The Indian Railways Finance Corporation is gearing up for an IPO and while we don't usually do Sunday emailers, many people had requested us to cover the issue. So in this week’s Finshots Markets, we look at the company and see what they are up to.
Indian Railways is a corporate phenomenon. It’s a public sector undertaking whose influence reaches every nook and corner of India. It caters to an almost staggering population. And running this massive empire is no easy feat. Multiple entities come together in a bid to facilitate seamless business operations. And one company that’s perhaps indispensable to this cause is IRFC (Indian Railways Finance Corporation).
The company is responsible for financing the railways’ massive operation. But at the crux of it all, IRFC is a government-owned NBFC that caters to only one client — The Indian Railways and its many subsidiaries. Their usual course of business involves financing Rolling Stock. Think of it as a collective term that refers to anything that moves on railway tracks. It could be locomotives (engines), freight wagons, passenger coaches, railroad cars — that kind of stuff. And while the government does in fact have an internal fund set up to facilitate some of this spending, it’s not always enough. They need more and that’s where IRFC steps in.
Now, most people think IRFC extends loans to the Ministry of Railways (MoR) — especially considering IRFC is an NBFC and all that. But that’s not how the company conducts its business. Instead, they buy the rolling stock directly and lease it to the MoR. They transfer both the ownership and the risk associated with said assets for the duration of the lease, which usually lasts about 30 years. During the first 15 years, the company receives lease rentals biannually which pays for both the principal and the interest associated with financing the asset purchase. And afterwards they receive a nominal amount of 1 lakh every year, during which IRFC recovers the entire value of the asset and then some. At the end of the lease term, MoR buys the assets for Rs. 1 as a formality.
And while the arrangement sounds simple enough, the scope is still quite staggering. Right now the MoR's internal funds facilitate about 25–30% of the spending. And about 35–50% of the outlay is financed using IRFC. For instance, during FY 2020, IRFC funded 45% of the total capital expenditure. This added up to 66,000 crores. That’s a lot of money. The only caveat — They can’t profit excessively from the arrangement either.
Most lease agreements don’t carry high-interest rates. If the IRFC borrows money at 6% for instance, then they might try and get an extra 0.3%-0.45% from the MoR. More importantly, the government can restructure the lease arrangements if the obligations become a bit too overwhelming. So despite IRFC's seeming importance here, it can’t resort to excessive profiteering.
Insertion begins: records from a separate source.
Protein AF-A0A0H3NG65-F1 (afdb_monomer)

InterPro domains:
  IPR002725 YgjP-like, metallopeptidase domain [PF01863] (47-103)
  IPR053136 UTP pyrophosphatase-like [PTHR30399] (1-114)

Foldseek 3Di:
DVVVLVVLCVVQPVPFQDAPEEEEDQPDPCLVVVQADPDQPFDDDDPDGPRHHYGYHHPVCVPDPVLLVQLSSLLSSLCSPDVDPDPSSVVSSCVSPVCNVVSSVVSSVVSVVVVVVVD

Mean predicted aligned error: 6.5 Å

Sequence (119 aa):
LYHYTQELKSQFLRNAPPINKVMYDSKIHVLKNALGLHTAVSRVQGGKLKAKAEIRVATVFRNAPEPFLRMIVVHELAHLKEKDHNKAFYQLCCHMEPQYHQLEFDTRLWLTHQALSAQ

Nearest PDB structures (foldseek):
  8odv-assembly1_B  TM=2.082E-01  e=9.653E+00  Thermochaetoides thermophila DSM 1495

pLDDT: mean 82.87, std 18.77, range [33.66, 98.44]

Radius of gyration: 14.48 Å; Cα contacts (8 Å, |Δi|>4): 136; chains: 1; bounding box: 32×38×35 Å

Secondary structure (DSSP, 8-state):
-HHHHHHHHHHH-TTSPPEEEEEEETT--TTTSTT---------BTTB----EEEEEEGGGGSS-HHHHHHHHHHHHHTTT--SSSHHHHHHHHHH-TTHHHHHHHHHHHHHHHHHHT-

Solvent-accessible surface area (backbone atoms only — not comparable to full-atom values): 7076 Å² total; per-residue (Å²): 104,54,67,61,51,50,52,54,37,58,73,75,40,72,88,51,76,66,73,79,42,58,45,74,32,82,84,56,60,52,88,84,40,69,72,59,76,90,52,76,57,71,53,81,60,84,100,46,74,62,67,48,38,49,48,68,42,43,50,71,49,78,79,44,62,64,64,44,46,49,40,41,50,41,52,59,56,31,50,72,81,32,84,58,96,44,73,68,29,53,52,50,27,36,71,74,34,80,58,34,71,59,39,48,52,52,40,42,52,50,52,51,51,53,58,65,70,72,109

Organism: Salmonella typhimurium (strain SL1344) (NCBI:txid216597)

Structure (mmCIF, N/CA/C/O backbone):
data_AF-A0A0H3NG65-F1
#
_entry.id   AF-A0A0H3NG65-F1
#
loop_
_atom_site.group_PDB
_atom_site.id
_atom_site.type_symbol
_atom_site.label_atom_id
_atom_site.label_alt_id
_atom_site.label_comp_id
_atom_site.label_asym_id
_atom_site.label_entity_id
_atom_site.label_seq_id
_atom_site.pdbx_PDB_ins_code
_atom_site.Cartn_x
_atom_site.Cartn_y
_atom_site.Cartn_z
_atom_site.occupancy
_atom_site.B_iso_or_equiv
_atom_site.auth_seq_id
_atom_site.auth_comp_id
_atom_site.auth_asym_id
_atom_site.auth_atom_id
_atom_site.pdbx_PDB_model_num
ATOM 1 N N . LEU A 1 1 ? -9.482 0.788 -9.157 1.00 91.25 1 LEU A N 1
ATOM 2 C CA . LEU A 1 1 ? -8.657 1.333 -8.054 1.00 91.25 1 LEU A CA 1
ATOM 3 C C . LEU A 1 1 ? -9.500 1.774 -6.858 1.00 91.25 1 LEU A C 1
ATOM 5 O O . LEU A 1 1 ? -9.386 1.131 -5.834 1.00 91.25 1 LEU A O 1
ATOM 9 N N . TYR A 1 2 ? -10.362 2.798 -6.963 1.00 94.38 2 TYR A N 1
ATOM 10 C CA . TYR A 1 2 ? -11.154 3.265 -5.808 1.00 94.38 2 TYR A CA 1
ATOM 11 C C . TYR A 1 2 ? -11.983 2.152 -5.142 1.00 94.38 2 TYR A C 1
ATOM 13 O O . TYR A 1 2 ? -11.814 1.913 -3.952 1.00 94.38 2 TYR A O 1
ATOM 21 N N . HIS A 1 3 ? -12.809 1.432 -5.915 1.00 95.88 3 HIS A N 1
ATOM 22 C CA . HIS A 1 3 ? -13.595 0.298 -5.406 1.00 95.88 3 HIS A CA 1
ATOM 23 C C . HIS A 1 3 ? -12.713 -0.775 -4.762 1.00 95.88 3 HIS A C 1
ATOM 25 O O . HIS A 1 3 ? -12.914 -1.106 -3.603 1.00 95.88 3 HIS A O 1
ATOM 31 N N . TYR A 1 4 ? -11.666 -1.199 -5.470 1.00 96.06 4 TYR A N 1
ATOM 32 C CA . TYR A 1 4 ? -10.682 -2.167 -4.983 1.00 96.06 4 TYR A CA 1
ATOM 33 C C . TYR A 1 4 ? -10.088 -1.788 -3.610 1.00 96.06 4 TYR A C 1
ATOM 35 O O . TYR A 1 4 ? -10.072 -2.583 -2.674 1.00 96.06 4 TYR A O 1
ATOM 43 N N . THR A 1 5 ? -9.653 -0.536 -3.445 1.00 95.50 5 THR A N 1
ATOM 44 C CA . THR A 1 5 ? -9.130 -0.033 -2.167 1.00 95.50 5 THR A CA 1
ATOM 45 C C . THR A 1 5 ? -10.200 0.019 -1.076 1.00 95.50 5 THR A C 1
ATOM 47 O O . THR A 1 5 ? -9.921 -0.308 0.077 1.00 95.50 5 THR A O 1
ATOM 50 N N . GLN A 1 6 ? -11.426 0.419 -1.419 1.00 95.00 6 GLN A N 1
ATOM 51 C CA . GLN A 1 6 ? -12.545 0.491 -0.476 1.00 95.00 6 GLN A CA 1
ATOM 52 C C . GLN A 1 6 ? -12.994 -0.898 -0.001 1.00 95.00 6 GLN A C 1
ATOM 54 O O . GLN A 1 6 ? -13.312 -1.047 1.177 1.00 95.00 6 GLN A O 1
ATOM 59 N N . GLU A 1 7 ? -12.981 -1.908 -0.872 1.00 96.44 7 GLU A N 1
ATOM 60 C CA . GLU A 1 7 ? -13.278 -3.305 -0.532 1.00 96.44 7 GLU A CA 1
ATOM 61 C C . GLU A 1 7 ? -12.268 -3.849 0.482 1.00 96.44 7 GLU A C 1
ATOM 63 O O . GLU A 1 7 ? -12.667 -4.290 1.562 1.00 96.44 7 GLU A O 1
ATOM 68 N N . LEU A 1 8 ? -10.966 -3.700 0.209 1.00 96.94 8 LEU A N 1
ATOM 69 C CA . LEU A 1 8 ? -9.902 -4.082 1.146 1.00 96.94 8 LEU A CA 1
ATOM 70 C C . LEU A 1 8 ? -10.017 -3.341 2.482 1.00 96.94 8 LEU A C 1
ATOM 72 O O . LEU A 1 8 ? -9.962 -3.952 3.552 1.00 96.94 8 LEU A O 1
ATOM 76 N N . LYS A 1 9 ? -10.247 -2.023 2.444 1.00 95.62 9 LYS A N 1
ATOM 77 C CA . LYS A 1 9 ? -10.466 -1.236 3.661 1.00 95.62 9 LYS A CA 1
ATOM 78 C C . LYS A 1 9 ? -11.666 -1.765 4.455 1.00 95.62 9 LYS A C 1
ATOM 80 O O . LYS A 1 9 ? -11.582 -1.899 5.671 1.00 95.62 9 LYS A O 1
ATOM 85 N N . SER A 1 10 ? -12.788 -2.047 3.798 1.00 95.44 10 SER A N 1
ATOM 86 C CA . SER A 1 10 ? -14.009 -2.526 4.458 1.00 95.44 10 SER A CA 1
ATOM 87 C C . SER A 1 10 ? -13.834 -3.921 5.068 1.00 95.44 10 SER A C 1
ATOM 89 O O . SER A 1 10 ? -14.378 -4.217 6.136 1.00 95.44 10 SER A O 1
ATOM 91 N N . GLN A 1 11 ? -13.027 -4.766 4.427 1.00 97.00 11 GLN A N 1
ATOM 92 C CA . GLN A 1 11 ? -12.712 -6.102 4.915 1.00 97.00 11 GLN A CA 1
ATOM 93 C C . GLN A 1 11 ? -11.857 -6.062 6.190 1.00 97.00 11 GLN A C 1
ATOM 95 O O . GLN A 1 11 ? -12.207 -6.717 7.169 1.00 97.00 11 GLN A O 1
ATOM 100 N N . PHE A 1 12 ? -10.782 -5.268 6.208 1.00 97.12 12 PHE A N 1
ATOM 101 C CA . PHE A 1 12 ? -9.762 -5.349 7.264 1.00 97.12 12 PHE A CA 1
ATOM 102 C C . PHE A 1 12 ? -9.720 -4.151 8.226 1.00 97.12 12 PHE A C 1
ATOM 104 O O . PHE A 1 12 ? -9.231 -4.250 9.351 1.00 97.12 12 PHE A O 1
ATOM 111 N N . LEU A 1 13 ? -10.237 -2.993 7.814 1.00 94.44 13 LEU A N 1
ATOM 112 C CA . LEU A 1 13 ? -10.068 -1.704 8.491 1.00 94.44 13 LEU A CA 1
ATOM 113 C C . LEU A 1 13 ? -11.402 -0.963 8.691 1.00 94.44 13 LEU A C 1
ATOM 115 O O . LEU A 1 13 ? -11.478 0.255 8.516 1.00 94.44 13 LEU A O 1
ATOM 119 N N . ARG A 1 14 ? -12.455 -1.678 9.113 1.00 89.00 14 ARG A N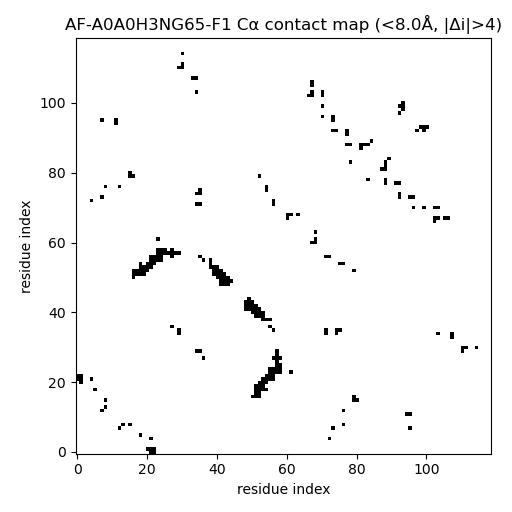 1
ATOM 120 C CA . ARG A 1 14 ? -13.820 -1.132 9.307 1.00 89.00 14 ARG A CA 1
ATOM 121 C C . ARG A 1 14 ? -13.872 0.182 10.100 1.00 89.00 14 ARG A C 1
ATOM 123 O O . ARG A 1 14 ? -14.601 1.090 9.720 1.00 89.00 14 ARG A O 1
ATOM 130 N N . ASN A 1 15 ? -13.046 0.309 11.140 1.00 87.31 15 ASN A N 1
ATOM 131 C CA . ASN A 1 15 ? -13.011 1.484 12.023 1.00 87.31 15 ASN A CA 1
ATOM 132 C C . ASN A 1 15 ? -11.951 2.533 11.634 1.00 87.31 15 ASN A C 1
ATOM 134 O O . ASN A 1 15 ? -11.742 3.494 12.369 1.00 87.31 15 ASN A O 1
ATOM 138 N N . ALA A 1 16 ? -11.234 2.351 10.520 1.00 87.44 16 ALA A N 1
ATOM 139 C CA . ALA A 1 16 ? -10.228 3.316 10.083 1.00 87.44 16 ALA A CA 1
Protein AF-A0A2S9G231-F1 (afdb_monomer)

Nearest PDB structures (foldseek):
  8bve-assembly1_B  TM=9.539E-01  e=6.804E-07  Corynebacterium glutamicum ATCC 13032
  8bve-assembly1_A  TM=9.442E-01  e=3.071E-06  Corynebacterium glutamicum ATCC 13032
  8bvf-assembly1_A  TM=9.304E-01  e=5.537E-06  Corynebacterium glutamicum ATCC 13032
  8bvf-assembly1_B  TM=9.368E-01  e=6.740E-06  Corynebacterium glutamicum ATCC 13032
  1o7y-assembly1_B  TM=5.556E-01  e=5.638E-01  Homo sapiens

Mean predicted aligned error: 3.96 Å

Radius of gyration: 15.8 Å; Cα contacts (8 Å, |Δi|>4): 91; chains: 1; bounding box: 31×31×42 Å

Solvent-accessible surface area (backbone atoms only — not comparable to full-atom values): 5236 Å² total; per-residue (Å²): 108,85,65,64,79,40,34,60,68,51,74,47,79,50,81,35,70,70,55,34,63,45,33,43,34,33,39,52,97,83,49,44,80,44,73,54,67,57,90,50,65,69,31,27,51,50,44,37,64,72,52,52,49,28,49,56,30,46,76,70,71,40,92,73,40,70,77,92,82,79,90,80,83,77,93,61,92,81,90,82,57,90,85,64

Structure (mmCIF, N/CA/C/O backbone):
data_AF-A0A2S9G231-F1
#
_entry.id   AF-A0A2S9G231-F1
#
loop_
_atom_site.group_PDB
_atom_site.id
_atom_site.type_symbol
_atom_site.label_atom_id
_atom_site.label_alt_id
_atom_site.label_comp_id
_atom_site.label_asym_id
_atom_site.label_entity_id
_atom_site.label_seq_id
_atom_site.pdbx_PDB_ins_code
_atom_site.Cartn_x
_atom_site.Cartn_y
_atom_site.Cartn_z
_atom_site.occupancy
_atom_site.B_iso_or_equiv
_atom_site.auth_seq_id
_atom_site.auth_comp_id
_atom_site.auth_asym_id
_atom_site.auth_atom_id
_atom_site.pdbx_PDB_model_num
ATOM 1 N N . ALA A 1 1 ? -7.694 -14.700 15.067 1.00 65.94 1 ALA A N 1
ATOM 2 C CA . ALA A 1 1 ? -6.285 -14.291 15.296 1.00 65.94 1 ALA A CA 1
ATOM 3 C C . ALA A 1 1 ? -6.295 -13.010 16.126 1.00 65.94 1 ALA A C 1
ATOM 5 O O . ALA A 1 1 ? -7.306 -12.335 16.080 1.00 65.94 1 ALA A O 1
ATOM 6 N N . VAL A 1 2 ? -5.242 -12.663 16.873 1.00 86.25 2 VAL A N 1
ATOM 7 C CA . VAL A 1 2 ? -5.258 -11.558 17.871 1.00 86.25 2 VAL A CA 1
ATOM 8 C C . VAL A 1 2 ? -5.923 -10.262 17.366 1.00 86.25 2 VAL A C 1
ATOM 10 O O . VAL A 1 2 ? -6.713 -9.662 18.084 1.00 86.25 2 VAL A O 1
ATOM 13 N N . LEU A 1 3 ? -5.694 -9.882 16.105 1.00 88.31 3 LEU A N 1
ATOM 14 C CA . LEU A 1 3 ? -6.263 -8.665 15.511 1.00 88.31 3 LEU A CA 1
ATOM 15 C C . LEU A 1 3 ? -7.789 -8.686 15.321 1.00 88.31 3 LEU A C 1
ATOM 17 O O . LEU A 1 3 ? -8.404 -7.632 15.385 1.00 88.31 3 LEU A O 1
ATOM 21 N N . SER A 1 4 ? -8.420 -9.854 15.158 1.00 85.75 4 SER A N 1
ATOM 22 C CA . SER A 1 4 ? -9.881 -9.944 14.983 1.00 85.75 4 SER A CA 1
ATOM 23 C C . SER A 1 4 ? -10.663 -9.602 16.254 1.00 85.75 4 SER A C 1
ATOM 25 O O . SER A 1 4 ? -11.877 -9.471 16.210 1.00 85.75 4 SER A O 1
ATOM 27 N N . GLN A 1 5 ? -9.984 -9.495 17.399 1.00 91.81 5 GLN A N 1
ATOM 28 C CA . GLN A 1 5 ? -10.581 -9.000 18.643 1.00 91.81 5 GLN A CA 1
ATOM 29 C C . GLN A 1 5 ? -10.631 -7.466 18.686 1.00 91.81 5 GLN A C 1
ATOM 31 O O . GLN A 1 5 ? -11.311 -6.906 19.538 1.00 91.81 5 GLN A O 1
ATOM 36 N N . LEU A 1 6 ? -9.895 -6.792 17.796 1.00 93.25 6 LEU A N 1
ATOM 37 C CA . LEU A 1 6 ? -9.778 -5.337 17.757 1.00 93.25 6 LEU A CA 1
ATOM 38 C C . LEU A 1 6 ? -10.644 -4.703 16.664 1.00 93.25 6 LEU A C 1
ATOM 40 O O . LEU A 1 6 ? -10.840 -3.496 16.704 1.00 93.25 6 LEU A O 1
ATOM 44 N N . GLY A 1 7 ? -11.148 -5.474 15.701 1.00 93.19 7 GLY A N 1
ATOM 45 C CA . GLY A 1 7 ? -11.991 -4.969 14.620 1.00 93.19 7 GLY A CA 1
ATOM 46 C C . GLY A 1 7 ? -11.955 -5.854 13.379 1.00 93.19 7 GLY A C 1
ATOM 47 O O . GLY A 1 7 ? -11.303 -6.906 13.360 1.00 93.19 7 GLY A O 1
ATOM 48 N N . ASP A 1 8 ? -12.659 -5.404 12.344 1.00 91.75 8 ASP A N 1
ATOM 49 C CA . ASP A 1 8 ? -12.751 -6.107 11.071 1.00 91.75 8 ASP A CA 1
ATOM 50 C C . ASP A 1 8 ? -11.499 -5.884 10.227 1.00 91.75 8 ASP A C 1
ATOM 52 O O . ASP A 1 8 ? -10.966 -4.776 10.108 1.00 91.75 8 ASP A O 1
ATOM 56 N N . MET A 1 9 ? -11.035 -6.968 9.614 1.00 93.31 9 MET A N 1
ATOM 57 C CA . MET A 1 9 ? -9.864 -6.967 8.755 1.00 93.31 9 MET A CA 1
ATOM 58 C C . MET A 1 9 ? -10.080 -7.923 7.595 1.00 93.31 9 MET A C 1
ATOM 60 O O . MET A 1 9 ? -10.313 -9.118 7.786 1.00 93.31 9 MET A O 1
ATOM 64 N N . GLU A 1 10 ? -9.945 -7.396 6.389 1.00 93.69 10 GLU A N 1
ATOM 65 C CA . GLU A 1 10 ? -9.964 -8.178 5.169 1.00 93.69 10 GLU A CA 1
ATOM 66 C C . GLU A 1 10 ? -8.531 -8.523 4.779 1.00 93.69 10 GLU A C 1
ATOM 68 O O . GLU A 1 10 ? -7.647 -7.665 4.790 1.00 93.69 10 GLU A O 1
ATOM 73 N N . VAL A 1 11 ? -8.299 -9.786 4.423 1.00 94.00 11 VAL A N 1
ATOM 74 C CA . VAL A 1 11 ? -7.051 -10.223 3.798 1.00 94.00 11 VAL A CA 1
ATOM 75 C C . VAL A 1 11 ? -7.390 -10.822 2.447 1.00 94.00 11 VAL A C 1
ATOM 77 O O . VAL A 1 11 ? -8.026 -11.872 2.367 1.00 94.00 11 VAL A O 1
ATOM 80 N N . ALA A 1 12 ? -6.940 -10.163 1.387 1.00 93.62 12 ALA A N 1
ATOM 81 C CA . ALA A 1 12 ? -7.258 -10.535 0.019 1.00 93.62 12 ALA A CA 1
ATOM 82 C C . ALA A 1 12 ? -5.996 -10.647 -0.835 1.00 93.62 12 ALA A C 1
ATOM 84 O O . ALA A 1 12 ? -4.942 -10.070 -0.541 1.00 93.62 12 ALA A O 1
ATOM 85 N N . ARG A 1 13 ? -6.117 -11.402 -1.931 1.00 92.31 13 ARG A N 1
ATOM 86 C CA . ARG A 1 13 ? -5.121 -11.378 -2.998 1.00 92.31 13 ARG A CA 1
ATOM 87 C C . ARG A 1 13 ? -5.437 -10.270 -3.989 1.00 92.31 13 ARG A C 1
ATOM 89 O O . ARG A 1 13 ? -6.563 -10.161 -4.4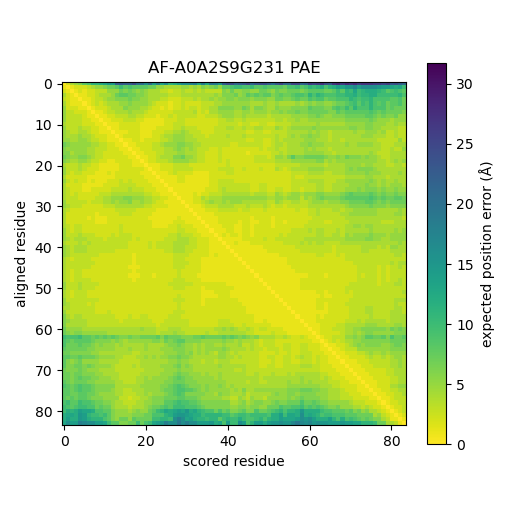59 1.00 92.31 13 ARG A O 1
ATOM 96 N N . ILE A 1 14 ? -4.413 -9.512 -4.349 1.00 89.81 14 ILE A N 1
ATOM 97 C CA . ILE A 1 14 ? -4.457 -8.456 -5.355 1.00 89.81 14 ILE A CA 1
ATOM 98 C C . ILE A 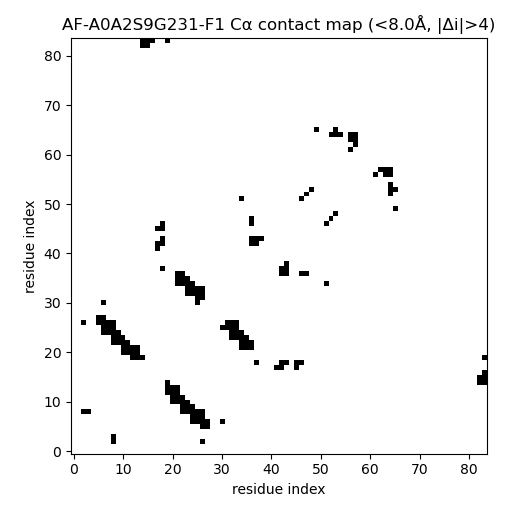1 14 ? -3.518 -8.794 -6.514 1.00 89.81 14 ILE A C 1
ATOM 100 O O . ILE A 1 14 ? -2.493 -9.459 -6.333 1.00 89.81 14 ILE A O 1
ATOM 104 N N . ALA A 1 15 ? -3.864 -8.322 -7.711 1.00 91.06 15 ALA A N 1
ATOM 105 C CA . ALA A 1 15 ? -3.035 -8.452 -8.907 1.00 91.06 15 ALA A CA 1
ATOM 106 C C . ALA A 1 15 ? -1.850 -7.475 -8.832 1.00 91.06 15 ALA A C 1
ATOM 108 O O . ALA A 1 15 ? -1.892 -6.375 -9.381 1.00 91.06 15 ALA A O 1
ATOM 109 N N . MET A 1 16 ? -0.839 -7.857 -8.055 1.00 89.62 16 MET A N 1
ATOM 110 C CA . MET A 1 16 ? 0.350 -7.058 -7.791 1.00 89.62 16 MET A CA 1
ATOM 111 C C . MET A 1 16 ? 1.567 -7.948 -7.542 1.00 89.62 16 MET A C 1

But having said that they don’t just make money off of rolling stock. They also finance development projects including decongestion/expansion of tracks and electrification of railway lines. Once again, IRFC develops the assets for Indian Railways and then leases them to the MoR.
Together, all of these businesses have performed reasonably well. IRFC’s revenues have grown by 45% between 2018 and 2020. And right now the company’s top line stands at 13,400 crores. Even net profits surged 59% — From Rs 2,000 crore to Rs 3,192 crore and considering they have a monopoly in tending to the railways, nobody expects this status quo to change.
But then again, the monopoly status cuts both ways. If the railways don’t make progress, IRFC doesn’t make money. So the fate of the company pretty much rests on the progress Indian Railways can make over the next decade or so. However, some people aren’t too concerned about this bit. To date, the Indian Railways has deployed 289,185 freight wagons, 74,003 passenger coaches, 12,147 locomotives and a total running track of 95,981 kilometers across the country.
And they’re just getting started. Despite the massive progress we’ve made so far, the rail infrastructure in this country is woefully inadequate. So the popular consensus is that the spending will continue and IRFC will have to continue financing this bit.
So clearly, there is some upside potential here. But to reiterate a point we already made earlier — It’s still a largely government-owned enterprise that will probably continue to look after the interests of the Indian Railways first and foremost. The point is, the government’s interests might not always align with the shareholder’s interests. So if you’re looking to subscribe to the IPO you have to remember this fact.
But that bit aside, IRFC is still a very solid enterprise with some pretty looking financials. So we wrap this article by posing the final question to you — Are you subscribing or are you not?